PATEL et al. v. J.P. MORGAN CHASE BANK, N.A.
Mukesh and Sangeeta M. Patel (collectively, “the Patels”) appeal the trial court's grant of summary judgment to J.P. Morgan Chase Bank, N.A. (“Chase Bank”) and the court's reinstatement of Chase Bank's security deed on the Patels' property. The Patels argue that the trial court erred in (1) reinstating the security deed after Chase Bank cancelled it and (2) granting summary judgment to Chase Bank on the Patels' claim for wrongful foreclosure. For the reasons set forth infra, we affirm.
At the outset, we note that on appeal from a grant of a motion for summary judgment, we review the evidence “de novo in the light most favorable to the nonmovant to determine whether a genuine issue of fact remains and whether the moving party is entitled to judgment as a matter of law.”1 As the moving party, Chase Bank may do so by showing the court that “the documents, affidavits, depositions, and other evidence in the record reveal that there is no evidence sufficient to create a jury issue on at least one essential element of the plaintiff's case.”2
So viewed, the record reflects that on April 25, 2005, the Patels signed a security deed in favor of Chase Bank.

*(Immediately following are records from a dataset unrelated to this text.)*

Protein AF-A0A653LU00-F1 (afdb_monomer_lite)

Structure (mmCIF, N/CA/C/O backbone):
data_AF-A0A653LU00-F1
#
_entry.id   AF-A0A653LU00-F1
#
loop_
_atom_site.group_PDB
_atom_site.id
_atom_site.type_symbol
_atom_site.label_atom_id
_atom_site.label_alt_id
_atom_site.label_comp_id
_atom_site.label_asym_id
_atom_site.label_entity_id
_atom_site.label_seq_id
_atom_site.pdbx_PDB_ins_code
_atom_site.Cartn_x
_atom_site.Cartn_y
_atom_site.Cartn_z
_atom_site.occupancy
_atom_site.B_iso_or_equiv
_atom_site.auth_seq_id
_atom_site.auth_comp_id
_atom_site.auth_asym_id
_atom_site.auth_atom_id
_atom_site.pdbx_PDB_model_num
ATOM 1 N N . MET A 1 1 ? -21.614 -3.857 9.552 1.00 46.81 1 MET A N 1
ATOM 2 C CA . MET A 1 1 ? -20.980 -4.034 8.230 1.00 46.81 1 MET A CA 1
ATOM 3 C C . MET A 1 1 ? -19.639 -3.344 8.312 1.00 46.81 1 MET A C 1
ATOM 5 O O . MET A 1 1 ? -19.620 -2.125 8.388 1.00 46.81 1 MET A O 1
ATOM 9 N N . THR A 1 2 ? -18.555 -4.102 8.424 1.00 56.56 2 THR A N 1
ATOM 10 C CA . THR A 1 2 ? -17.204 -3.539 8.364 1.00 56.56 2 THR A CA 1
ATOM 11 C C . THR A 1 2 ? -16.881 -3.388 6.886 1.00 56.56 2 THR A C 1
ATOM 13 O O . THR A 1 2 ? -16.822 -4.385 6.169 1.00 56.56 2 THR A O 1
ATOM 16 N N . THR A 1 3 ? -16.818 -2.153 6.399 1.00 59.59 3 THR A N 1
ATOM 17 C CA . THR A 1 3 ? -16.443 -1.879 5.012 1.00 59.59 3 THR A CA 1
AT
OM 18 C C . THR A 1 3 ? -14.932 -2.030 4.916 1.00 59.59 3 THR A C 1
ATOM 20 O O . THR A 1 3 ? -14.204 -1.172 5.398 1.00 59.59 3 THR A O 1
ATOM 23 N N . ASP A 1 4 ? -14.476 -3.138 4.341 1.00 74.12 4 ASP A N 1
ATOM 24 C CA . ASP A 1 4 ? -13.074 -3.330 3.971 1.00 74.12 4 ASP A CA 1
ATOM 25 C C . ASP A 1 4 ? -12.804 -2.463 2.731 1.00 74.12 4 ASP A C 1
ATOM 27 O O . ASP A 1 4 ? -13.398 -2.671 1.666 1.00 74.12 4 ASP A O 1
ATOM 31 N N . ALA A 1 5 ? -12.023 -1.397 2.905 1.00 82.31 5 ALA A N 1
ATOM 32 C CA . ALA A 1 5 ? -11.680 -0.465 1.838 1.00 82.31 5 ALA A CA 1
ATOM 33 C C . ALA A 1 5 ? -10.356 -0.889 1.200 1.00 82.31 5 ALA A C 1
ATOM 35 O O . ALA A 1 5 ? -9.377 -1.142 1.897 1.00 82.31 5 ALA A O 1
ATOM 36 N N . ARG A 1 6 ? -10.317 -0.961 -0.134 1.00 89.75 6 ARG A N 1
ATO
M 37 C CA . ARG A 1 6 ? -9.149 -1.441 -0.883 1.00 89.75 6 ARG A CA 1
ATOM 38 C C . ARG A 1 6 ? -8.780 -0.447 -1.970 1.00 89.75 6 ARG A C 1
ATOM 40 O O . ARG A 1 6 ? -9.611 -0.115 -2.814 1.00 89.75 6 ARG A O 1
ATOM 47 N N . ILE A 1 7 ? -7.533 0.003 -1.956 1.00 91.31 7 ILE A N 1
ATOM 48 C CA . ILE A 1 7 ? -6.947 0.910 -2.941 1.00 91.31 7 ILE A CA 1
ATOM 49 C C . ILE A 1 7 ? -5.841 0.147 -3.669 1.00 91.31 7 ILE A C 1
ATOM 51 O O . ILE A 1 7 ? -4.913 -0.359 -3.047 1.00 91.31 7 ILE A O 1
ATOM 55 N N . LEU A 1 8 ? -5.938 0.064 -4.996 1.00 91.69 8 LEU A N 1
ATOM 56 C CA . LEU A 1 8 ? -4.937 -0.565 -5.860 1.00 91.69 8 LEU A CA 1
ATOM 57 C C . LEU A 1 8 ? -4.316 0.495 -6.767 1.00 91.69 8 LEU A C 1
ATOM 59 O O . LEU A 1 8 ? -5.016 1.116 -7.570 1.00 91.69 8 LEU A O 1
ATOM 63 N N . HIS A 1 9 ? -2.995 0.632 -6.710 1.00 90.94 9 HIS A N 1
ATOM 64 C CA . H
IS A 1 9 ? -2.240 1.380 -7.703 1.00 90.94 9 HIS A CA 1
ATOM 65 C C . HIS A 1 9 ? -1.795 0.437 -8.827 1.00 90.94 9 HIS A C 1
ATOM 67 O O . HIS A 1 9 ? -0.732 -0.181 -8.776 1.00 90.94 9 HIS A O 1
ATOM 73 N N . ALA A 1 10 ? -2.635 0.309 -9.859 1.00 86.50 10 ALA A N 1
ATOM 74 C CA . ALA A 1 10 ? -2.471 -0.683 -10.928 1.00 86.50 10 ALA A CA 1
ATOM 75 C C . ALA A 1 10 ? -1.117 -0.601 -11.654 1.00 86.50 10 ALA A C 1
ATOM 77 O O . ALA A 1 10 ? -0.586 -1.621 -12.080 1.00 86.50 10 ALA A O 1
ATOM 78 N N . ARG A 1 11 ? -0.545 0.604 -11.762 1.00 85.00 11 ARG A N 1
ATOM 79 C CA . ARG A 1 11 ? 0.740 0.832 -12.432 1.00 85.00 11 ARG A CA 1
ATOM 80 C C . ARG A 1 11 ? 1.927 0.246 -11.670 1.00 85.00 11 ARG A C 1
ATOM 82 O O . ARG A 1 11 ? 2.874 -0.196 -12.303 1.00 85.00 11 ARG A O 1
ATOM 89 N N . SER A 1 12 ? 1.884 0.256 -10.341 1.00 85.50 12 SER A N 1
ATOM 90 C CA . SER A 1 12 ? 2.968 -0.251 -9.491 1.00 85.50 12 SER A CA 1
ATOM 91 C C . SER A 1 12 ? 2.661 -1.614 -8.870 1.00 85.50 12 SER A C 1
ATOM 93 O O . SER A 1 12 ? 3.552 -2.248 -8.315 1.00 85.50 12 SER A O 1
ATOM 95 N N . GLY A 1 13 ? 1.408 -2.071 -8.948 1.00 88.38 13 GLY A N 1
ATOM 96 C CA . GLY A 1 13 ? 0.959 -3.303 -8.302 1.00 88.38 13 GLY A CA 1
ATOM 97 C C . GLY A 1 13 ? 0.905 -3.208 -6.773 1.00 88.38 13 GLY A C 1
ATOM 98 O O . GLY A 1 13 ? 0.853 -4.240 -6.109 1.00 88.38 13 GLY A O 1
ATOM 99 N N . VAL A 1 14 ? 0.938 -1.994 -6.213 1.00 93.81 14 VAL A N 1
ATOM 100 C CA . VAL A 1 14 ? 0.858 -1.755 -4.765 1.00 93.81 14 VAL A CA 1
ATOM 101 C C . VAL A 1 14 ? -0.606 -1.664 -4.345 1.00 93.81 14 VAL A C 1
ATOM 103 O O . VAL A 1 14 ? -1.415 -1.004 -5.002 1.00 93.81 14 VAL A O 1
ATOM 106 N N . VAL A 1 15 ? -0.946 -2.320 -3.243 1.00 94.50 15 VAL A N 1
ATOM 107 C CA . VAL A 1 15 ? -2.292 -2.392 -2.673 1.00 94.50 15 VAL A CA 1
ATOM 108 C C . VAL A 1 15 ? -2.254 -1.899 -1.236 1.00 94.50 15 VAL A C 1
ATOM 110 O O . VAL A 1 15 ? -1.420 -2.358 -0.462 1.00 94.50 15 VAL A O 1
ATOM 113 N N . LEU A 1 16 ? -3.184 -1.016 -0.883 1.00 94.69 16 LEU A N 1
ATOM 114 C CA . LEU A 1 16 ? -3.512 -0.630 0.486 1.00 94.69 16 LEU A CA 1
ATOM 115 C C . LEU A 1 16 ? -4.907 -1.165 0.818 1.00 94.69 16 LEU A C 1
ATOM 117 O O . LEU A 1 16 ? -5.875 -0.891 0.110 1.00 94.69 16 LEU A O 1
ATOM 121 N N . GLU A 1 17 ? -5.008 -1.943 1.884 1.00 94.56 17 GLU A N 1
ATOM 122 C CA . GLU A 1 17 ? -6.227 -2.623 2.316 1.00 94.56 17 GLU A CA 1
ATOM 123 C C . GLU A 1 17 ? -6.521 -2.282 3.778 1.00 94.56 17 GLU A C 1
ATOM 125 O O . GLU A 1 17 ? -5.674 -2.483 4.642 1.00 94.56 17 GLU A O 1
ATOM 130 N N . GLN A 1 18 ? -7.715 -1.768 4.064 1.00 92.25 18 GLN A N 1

On July 1, 2005, Chase Bank mistakenly recorded a cancellation of the security deed, which represented that the indebtedness had been paid in full. Nevertheless, it is wholly undisputed between the parties that the indebtedness was not, in fact, paid in full; that the Patels continued to make payments to Chase Bank; and that the Patels eventually defaulted on that indebtedness. In 2011, Chase Bank began non-judicial foreclosure proceedings, after which the Patels became aware of the recorded cancellation of the security deed and filed a complaint for wrongful foreclosure and unjust enrichment.

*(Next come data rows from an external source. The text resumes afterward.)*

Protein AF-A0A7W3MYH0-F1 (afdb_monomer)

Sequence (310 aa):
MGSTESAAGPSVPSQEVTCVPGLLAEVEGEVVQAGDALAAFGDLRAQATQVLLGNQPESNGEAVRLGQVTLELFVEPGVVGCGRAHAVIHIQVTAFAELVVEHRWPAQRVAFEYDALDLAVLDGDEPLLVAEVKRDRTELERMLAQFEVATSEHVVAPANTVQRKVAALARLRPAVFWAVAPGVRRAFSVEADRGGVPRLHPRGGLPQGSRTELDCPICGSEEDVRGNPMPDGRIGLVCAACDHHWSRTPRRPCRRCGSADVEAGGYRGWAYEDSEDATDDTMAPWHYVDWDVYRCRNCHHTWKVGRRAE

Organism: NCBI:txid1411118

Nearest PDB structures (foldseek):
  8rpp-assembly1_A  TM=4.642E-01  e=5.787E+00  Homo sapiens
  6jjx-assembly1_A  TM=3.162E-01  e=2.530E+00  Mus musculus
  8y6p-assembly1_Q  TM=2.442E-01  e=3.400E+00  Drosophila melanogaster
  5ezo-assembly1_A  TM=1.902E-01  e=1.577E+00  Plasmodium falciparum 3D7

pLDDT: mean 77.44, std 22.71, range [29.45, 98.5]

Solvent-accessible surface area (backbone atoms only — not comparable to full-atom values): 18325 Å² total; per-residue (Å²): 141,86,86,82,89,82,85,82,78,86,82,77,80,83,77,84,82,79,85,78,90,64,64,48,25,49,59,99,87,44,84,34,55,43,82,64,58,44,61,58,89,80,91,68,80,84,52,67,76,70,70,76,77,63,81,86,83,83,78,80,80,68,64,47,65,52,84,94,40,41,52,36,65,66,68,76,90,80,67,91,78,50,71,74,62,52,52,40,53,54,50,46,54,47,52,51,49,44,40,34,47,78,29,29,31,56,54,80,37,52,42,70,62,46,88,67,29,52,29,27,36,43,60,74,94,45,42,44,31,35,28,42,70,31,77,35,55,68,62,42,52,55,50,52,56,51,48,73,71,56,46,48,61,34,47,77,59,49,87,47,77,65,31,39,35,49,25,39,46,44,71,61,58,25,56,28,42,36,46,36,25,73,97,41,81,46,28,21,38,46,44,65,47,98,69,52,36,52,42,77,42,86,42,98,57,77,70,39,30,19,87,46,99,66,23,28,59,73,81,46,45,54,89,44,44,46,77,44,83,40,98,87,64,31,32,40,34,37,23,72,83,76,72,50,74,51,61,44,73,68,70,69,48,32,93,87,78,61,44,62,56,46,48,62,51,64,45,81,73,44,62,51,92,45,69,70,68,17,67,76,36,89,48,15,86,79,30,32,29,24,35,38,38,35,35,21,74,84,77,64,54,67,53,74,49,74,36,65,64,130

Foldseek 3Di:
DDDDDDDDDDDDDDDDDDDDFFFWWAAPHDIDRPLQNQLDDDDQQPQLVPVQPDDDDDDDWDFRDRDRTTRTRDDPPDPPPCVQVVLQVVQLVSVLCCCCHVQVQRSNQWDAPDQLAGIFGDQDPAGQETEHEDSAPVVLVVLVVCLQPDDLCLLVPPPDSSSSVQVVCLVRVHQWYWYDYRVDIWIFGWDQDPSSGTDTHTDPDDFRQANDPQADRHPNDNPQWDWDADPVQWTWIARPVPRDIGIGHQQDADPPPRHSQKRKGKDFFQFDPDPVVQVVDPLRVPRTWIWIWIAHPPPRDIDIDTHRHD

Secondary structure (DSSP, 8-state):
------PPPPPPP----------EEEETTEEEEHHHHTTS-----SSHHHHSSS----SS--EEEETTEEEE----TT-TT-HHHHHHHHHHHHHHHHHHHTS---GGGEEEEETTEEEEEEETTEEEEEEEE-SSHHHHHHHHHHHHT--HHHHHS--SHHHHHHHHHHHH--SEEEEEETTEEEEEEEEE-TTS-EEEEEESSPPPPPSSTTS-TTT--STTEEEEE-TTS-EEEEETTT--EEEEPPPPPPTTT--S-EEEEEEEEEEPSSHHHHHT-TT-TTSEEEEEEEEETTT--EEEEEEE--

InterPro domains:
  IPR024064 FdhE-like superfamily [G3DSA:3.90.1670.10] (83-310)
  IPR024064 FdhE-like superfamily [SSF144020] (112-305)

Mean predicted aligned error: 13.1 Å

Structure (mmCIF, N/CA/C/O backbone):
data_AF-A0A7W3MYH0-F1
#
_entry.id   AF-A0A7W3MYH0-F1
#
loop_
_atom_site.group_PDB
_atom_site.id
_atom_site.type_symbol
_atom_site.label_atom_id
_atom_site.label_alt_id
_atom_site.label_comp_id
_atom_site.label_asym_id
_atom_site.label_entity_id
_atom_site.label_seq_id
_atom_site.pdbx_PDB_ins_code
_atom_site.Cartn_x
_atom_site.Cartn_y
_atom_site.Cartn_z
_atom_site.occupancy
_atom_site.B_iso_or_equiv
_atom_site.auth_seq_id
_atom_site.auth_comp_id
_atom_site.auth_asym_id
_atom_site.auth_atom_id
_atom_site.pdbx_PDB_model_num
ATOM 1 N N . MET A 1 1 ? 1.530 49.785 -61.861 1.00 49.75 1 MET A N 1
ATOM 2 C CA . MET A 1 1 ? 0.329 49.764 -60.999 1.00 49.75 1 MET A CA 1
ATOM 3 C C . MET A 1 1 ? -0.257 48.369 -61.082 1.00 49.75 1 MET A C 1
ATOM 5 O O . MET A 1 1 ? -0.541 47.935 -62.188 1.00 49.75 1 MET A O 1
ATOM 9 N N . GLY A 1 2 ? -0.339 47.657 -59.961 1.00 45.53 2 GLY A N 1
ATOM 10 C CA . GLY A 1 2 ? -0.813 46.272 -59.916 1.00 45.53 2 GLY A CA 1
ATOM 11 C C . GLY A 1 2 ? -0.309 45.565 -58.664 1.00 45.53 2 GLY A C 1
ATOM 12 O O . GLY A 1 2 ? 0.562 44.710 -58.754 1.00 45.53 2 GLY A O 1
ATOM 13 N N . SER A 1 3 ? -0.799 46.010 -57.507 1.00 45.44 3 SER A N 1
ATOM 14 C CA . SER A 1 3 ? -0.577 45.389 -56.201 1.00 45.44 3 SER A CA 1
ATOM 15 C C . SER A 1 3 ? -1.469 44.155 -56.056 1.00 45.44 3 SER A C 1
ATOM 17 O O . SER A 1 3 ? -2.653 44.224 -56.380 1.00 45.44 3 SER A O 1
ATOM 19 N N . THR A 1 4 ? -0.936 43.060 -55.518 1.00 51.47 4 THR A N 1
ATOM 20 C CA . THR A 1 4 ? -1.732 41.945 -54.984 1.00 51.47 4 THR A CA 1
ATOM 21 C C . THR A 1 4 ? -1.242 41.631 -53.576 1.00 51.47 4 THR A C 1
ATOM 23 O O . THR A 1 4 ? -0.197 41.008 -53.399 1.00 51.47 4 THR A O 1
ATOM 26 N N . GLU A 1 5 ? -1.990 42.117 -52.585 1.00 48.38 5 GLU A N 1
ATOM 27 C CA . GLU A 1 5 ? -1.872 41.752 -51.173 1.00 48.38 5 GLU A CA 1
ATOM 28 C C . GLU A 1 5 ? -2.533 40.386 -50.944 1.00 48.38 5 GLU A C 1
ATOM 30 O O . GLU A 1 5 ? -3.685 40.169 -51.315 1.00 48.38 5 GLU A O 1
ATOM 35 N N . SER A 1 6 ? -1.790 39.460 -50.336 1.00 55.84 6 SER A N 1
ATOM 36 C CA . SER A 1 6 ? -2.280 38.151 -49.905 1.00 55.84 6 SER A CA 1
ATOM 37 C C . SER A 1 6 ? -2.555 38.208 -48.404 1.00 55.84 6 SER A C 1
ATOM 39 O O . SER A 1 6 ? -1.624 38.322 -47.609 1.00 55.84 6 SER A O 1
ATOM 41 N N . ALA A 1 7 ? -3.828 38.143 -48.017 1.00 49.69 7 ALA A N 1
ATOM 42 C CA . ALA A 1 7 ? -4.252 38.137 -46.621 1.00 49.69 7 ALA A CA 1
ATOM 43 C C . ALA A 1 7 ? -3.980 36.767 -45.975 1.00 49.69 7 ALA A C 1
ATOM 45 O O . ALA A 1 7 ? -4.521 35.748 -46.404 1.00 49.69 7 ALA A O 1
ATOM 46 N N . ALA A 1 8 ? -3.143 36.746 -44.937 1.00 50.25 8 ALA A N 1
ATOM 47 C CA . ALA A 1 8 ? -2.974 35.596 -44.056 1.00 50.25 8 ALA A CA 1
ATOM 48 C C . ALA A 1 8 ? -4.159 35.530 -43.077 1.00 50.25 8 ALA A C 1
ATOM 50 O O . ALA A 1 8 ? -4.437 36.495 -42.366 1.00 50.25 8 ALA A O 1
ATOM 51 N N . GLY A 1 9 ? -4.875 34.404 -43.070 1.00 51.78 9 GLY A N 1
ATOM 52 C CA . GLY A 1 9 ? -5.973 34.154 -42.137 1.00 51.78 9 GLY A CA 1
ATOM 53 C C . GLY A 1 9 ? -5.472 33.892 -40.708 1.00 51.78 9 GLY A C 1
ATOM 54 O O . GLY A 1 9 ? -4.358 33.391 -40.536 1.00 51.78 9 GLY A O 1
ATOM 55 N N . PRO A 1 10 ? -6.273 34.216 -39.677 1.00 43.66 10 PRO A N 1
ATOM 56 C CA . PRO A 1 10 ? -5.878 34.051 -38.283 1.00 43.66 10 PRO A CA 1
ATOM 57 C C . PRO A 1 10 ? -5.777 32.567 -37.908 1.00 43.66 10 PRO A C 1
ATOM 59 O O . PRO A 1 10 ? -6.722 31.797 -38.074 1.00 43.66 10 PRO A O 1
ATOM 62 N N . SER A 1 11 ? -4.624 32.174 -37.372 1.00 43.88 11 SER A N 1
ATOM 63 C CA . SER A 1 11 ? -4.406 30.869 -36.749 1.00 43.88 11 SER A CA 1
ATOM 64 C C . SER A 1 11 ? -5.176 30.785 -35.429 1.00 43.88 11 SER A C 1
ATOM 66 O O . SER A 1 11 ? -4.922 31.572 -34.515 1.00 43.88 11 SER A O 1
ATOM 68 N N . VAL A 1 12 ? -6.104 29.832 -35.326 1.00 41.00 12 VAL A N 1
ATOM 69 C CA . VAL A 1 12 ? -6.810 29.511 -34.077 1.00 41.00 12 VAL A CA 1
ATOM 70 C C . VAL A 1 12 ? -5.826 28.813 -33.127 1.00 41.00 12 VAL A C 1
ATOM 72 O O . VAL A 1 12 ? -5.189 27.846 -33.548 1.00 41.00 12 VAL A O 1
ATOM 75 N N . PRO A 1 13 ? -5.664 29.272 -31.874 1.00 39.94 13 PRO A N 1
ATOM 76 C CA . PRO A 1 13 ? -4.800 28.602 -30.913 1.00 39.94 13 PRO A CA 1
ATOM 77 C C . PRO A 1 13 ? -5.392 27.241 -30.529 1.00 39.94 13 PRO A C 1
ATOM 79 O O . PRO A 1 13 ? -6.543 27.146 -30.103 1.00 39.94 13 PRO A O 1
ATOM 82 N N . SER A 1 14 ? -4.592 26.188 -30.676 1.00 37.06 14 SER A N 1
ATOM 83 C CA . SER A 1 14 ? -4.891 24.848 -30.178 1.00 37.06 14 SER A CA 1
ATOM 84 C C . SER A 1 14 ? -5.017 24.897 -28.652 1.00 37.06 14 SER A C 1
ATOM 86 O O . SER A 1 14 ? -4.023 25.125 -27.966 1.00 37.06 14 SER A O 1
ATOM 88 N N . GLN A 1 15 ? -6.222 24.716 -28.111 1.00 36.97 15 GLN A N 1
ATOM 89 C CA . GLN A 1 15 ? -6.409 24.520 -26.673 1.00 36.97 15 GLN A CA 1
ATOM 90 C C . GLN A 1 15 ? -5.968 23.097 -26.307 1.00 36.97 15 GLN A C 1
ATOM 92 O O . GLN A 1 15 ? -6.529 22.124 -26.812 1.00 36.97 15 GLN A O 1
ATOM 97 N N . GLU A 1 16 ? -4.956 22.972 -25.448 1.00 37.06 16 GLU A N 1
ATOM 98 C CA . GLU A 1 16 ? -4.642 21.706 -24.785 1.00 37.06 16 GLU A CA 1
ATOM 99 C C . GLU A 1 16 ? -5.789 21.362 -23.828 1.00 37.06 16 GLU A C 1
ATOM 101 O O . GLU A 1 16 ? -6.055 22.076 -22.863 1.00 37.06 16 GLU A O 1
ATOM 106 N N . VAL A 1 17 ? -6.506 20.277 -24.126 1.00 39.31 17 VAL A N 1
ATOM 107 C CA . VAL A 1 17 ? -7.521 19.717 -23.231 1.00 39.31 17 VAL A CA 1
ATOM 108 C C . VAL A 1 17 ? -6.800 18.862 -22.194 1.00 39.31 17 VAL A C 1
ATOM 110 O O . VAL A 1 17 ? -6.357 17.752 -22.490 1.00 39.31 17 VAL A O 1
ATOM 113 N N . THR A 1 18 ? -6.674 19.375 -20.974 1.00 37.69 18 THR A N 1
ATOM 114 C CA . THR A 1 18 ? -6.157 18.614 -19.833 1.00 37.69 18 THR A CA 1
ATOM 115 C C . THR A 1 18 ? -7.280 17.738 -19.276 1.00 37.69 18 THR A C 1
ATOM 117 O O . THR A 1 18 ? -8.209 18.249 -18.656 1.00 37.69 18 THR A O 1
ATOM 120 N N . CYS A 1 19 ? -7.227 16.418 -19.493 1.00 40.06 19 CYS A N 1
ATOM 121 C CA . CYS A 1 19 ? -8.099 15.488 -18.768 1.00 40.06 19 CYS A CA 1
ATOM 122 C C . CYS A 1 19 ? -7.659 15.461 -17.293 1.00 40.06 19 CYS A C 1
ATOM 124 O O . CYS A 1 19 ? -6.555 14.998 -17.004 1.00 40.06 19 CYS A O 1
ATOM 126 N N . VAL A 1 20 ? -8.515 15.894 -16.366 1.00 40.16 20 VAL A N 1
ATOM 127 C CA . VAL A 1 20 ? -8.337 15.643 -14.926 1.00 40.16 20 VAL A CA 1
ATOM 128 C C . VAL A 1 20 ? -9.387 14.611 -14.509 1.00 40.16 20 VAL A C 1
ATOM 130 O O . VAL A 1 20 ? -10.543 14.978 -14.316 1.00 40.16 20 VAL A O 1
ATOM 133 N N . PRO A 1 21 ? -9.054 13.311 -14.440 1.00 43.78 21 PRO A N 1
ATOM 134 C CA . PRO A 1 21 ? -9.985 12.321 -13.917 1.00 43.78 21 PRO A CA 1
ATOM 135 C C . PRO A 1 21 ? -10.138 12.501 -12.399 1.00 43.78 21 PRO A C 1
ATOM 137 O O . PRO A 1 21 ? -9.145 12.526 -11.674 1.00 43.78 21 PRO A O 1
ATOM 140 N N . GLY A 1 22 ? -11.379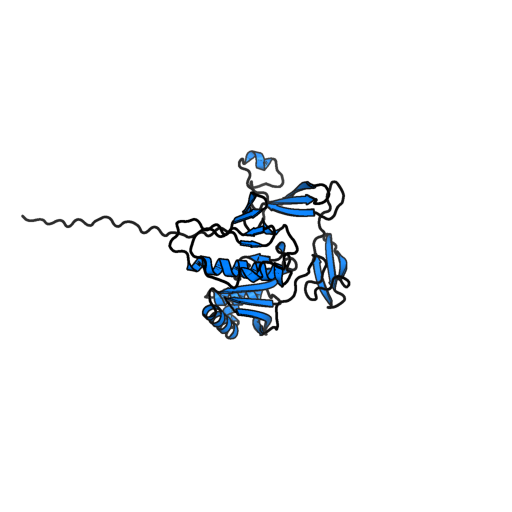 12.617 -11.923 1.00 41.09 22 GLY A N 1
ATOM 141 C CA . GLY A 1 22 ? -11.736 12.541 -10.505 1.00 41.09 22 GLY A CA 1
ATOM 142 C C . GLY A 1 22 ? -12.479 11.236 -10.218 1.00 41.09 22 GLY A C 1
ATOM 143 O O . GLY A 1 22 ? -13.301 10.810 -11.025 1.00 41.09 22 GLY A O 1
ATOM 144 N N . LEU A 1 23 ? -12.187 10.591 -9.087 1.00 44.78 23 LEU A N 1
ATOM 145 C CA . LEU A 1 23 ? -12.924 9.421 -8.606 1.00 44.78 23 LEU A CA 1
ATOM 146 C C . LEU A 1 23 ? -13.831 9.874 -7.455 1.00 44.78 23 LEU A C 1
ATOM 148 O O . LEU A 1 23 ? -13.351 10.218 -6.373 1.00 44.78 23 LEU A O 1
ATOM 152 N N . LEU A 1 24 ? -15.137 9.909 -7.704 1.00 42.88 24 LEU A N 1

Chase Bank answered3 and filed a counterclaim, seeking a declaratory judgment reinstating the security deed and declaring the power-of-sale provision effective. Chase Bank then sought summary judgment on the Patels' complaint and on its counterclaim. The trial court denied Chase Bank's motion as to the Patels' claim for wrongful foreclosure, granted it as to the Patels' claim for unjust enrichment, and granted it as to Chase Bank's request for declaratory judgment reinstating the security deed. Thereafter, the trial court issued an order reinstating the security deed and later granted Chase Bank's renewed motion for summary judgment on the Patels' wrongful-foreclosure claim. This appeal follows.
1. First, the Patels argue that the trial court erred by reinstating Chase Bank's security deed after Chase Bank erroneously recorded a cancellation of the deed. Specifically, the Patels contend that the negligent cancellation forfeited Chase Bank's right to a non-judicial foreclosure, that the mistake was unilateral, and that laches barred Chase Bank from asserting its rights to a non-judicial foreclosure. We disagree.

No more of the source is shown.